▶ Task prompt: As the lines appear below, please set them down exactly, starting at the first and finishing with the one containing "ATOM 2 C CA".
______
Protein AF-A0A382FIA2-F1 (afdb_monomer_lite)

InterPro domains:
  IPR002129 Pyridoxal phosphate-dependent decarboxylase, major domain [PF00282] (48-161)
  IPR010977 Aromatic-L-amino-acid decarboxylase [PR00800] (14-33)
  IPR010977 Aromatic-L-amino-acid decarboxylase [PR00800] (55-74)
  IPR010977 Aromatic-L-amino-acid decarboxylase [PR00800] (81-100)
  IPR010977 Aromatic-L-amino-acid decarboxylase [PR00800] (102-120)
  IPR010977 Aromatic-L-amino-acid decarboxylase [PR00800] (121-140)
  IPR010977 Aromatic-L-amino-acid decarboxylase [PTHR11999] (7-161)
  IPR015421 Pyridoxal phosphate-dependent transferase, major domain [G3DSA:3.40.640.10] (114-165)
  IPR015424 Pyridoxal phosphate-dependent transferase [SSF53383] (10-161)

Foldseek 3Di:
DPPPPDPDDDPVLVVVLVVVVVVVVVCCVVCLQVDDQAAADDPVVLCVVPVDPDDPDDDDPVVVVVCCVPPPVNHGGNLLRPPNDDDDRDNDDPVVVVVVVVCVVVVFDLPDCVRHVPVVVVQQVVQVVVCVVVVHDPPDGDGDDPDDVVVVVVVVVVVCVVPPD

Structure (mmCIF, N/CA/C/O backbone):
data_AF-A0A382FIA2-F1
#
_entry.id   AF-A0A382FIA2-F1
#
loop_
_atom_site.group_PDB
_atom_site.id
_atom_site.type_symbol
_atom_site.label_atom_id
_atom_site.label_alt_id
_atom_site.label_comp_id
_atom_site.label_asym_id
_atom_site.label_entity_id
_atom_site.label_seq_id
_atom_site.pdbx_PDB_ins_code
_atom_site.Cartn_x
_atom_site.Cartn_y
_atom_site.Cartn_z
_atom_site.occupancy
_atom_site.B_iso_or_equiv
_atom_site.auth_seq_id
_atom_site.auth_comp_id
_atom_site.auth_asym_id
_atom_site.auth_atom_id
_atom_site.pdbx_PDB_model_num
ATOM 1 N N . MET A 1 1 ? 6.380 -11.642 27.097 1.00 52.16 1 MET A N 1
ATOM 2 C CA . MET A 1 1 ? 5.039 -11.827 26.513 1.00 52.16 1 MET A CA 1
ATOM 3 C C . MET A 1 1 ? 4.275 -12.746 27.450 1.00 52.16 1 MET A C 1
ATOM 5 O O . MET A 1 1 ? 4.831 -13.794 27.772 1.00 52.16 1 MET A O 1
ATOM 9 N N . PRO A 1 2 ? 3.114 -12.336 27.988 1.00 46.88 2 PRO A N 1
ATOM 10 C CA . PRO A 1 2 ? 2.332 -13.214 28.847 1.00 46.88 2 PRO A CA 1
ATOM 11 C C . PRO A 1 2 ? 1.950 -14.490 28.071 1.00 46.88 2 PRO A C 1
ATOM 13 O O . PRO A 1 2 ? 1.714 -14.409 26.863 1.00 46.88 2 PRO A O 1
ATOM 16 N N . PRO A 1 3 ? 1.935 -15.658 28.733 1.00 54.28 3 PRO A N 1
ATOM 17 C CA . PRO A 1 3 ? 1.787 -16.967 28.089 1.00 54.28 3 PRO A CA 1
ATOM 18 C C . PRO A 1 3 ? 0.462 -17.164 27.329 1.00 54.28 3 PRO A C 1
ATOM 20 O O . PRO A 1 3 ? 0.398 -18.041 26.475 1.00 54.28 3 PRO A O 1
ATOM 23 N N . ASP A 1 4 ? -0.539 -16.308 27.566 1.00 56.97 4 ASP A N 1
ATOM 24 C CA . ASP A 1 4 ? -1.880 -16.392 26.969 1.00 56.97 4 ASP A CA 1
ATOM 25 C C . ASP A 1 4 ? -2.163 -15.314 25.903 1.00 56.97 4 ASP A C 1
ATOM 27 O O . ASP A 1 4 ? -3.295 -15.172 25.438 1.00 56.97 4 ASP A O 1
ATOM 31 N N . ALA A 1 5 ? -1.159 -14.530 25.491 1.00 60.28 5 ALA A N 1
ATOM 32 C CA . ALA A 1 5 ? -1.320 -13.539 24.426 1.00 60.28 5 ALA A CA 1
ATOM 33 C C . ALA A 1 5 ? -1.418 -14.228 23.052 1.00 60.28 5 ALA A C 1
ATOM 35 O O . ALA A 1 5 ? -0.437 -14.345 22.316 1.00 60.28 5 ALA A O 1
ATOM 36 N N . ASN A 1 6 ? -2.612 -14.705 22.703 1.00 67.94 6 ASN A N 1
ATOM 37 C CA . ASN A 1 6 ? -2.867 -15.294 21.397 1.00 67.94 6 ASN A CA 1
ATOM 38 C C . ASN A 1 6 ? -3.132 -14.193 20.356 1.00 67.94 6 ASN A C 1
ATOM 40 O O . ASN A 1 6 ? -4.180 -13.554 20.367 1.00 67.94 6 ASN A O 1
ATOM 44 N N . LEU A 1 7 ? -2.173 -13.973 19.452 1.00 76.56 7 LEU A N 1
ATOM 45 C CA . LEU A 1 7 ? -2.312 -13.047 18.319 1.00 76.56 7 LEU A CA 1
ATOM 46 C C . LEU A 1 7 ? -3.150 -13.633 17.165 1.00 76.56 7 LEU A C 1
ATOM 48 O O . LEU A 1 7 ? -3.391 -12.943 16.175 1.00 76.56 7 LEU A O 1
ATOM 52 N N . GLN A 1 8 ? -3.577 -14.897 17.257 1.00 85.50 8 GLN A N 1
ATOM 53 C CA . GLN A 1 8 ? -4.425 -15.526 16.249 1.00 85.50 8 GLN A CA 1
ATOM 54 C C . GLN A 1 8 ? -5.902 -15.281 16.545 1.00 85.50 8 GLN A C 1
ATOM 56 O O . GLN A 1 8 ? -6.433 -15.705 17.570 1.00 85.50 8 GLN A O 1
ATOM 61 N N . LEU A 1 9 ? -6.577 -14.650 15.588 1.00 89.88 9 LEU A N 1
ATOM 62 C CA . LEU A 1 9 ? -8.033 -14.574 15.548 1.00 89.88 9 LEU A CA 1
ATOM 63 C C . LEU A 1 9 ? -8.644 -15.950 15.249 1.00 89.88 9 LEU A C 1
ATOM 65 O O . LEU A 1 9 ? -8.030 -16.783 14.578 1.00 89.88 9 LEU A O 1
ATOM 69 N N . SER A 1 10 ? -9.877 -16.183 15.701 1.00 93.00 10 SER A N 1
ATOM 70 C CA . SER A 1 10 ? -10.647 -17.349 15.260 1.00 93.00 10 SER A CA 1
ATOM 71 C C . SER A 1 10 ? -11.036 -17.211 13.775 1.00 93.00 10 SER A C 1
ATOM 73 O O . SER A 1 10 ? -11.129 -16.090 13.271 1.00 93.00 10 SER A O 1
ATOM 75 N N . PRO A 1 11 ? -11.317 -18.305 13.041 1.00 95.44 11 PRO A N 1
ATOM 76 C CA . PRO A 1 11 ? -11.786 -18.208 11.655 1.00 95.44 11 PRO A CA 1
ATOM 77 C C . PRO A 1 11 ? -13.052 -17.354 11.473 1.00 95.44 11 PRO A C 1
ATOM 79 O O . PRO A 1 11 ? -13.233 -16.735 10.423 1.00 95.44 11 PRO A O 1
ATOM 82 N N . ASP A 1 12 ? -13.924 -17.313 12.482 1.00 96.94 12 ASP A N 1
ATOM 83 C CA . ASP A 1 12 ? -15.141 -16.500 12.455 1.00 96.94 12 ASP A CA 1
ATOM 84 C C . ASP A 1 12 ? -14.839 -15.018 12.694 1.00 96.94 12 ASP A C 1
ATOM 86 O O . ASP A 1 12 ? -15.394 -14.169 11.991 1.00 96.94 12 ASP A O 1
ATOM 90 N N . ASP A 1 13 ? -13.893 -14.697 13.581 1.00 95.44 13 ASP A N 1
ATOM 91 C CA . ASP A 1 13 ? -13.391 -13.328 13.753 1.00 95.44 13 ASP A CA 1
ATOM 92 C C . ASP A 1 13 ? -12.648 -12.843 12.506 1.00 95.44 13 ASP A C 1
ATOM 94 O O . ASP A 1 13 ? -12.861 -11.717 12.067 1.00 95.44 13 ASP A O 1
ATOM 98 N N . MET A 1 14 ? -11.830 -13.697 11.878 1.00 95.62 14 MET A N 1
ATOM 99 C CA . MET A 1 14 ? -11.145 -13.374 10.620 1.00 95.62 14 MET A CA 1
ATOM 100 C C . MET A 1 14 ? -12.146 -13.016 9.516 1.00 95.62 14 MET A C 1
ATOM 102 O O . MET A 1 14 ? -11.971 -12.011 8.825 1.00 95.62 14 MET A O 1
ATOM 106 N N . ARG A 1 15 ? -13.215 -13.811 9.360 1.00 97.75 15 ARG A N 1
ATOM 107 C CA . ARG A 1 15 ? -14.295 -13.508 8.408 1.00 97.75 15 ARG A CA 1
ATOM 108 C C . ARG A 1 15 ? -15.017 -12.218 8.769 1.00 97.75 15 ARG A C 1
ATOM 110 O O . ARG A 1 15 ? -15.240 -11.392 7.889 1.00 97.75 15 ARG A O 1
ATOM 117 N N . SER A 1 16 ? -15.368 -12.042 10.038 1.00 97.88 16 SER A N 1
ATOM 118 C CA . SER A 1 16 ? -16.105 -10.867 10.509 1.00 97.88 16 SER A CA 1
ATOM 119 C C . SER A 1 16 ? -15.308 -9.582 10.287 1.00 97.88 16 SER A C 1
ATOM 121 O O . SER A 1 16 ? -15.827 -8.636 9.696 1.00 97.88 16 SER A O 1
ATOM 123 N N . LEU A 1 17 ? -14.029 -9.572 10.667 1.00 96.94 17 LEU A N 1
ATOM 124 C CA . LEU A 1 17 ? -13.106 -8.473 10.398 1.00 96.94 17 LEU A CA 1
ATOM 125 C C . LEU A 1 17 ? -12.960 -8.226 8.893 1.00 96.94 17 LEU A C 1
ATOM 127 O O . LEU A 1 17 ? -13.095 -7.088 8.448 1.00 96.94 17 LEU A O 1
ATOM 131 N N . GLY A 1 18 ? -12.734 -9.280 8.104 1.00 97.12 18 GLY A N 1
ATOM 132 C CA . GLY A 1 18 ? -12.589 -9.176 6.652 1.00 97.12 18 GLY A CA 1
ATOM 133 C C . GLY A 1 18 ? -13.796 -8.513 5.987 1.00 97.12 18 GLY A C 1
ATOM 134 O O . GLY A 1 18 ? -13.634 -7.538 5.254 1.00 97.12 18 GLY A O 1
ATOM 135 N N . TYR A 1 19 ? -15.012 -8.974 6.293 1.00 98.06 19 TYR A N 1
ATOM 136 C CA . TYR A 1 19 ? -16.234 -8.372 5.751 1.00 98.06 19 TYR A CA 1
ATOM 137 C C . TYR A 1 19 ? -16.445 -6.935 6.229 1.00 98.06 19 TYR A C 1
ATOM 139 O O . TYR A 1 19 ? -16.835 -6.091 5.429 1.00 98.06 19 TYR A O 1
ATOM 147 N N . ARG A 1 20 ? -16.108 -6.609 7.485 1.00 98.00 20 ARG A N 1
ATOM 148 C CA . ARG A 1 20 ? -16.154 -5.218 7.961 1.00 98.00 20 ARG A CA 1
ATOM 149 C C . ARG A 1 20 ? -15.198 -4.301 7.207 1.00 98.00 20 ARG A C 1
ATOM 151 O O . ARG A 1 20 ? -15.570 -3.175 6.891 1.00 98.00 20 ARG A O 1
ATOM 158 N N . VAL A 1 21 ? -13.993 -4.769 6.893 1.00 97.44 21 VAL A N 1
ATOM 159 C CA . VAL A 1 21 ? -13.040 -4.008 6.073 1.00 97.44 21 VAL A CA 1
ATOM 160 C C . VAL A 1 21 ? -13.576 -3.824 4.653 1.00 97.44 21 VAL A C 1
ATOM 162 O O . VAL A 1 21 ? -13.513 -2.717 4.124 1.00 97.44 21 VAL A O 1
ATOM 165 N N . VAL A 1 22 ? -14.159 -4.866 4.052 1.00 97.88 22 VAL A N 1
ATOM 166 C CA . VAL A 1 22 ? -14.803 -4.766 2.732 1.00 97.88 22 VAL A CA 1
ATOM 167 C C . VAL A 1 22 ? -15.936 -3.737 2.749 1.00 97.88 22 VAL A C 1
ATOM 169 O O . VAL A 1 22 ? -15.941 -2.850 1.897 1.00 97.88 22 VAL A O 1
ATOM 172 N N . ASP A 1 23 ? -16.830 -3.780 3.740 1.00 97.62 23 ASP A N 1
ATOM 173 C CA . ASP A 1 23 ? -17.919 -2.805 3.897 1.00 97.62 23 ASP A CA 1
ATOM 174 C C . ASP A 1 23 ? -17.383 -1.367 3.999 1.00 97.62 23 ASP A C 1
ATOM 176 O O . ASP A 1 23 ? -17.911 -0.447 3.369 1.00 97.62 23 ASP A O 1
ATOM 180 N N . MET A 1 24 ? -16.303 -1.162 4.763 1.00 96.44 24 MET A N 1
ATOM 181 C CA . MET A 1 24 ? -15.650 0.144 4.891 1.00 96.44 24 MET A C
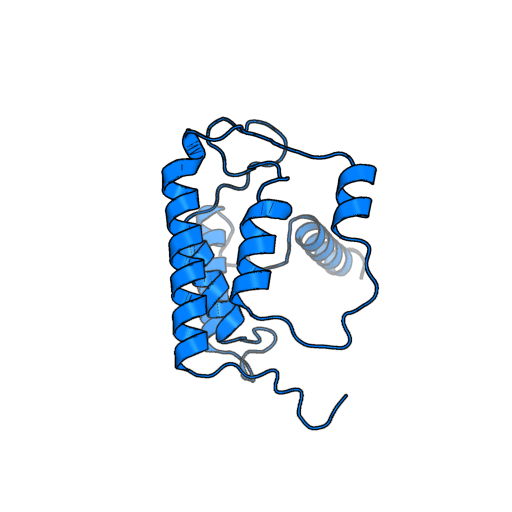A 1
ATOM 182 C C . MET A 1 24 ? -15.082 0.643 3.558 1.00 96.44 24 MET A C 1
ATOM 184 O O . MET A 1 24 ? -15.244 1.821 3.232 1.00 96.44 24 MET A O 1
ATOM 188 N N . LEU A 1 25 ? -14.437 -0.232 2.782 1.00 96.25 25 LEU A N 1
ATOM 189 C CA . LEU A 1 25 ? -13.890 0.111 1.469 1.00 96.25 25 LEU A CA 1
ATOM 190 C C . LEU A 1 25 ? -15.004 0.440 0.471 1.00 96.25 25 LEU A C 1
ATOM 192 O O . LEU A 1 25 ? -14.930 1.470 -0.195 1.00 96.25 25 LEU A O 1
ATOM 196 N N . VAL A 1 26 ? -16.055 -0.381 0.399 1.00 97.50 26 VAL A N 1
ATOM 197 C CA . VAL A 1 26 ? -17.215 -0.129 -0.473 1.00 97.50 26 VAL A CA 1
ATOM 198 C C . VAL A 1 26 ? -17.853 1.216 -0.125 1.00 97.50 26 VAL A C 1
______
▶ Exercise result:
Protein AF-A0A382FIA2-F1 (afdb_monomer_lite)

InterPro domains:
  IPR002129 Pyridoxal phosphate-dependent decarboxylase, major domain [PF00282] (48-161)
  IPR010977 Aromatic-L-amino-acid decarboxylase [PR00800] (14-33)
  IPR010977 Aromatic-L-amino-acid decarboxylase [PR00800] (55-74)
  IPR010977 Aromatic-L-amino-acid decarboxylase [PR00800] (81-100)
  IPR010977 Aromatic-L-amino-acid decarboxylase [PR00800] (102-120)
  IPR010977 Aromatic-L-amino-acid decarboxylase [PR00800] (121-140)
  IPR010977 Aromatic-L-amino-acid decarboxylase [PTHR11999] (7-161)
  IPR015421 Pyridoxal phosphate-dependent transferase, major domain [G3DSA:3.40.640.10] (114-165)
  IPR015424 Pyridoxal phosphate-dependent transferase [SSF53383] (10-161)

Foldseek 3Di:
DPPPPDPDDDPVLVVVLVVVVVVVVVCCVVCLQVDDQAAADDPVVLCVVPVDPDDPDDDDPVVVVVCCVPPPVNHGGNLLRPPNDDDDRDNDDPVVVVVVVVCVVVVFDLPDCVRHVPVVVVQQVVQVVVCVVVVHDPPDGDGDDPDDVVVVVVVVVVVCVVPPD

Structure (mmCIF, N/CA/C/O backbone):
data_AF-A0A382FIA2-F1
#
_entry.id   AF-A0A382FIA2-F1
#
loop_
_atom_site.group_PDB
_atom_site.id
_atom_site.type_symbol
_atom_site.label_atom_id
_atom_site.label_alt_id
_atom_site.label_comp_id
_atom_site.label_asym_id
_atom_site.label_entity_id
_atom_site.label_seq_id
_atom_site.pdbx_PDB_ins_code
_atom_site.Cartn_x
_atom_site.Cartn_y
_atom_site.Cartn_z
_atom_site.occupancy
_atom_site.B_iso_or_equiv
_atom_site.auth_seq_id
_atom_site.auth_comp_id
_atom_site.auth_asym_id
_atom_site.auth_atom_id
_atom_site.pdbx_PDB_model_num
ATOM 1 N N . MET A 1 1 ? 6.380 -11.642 27.097 1.00 52.16 1 MET A N 1
ATOM 2 C CA . MET A 1 1 ? 5.039 -11.827 26.513 1.00 52.16 1 MET A CA 1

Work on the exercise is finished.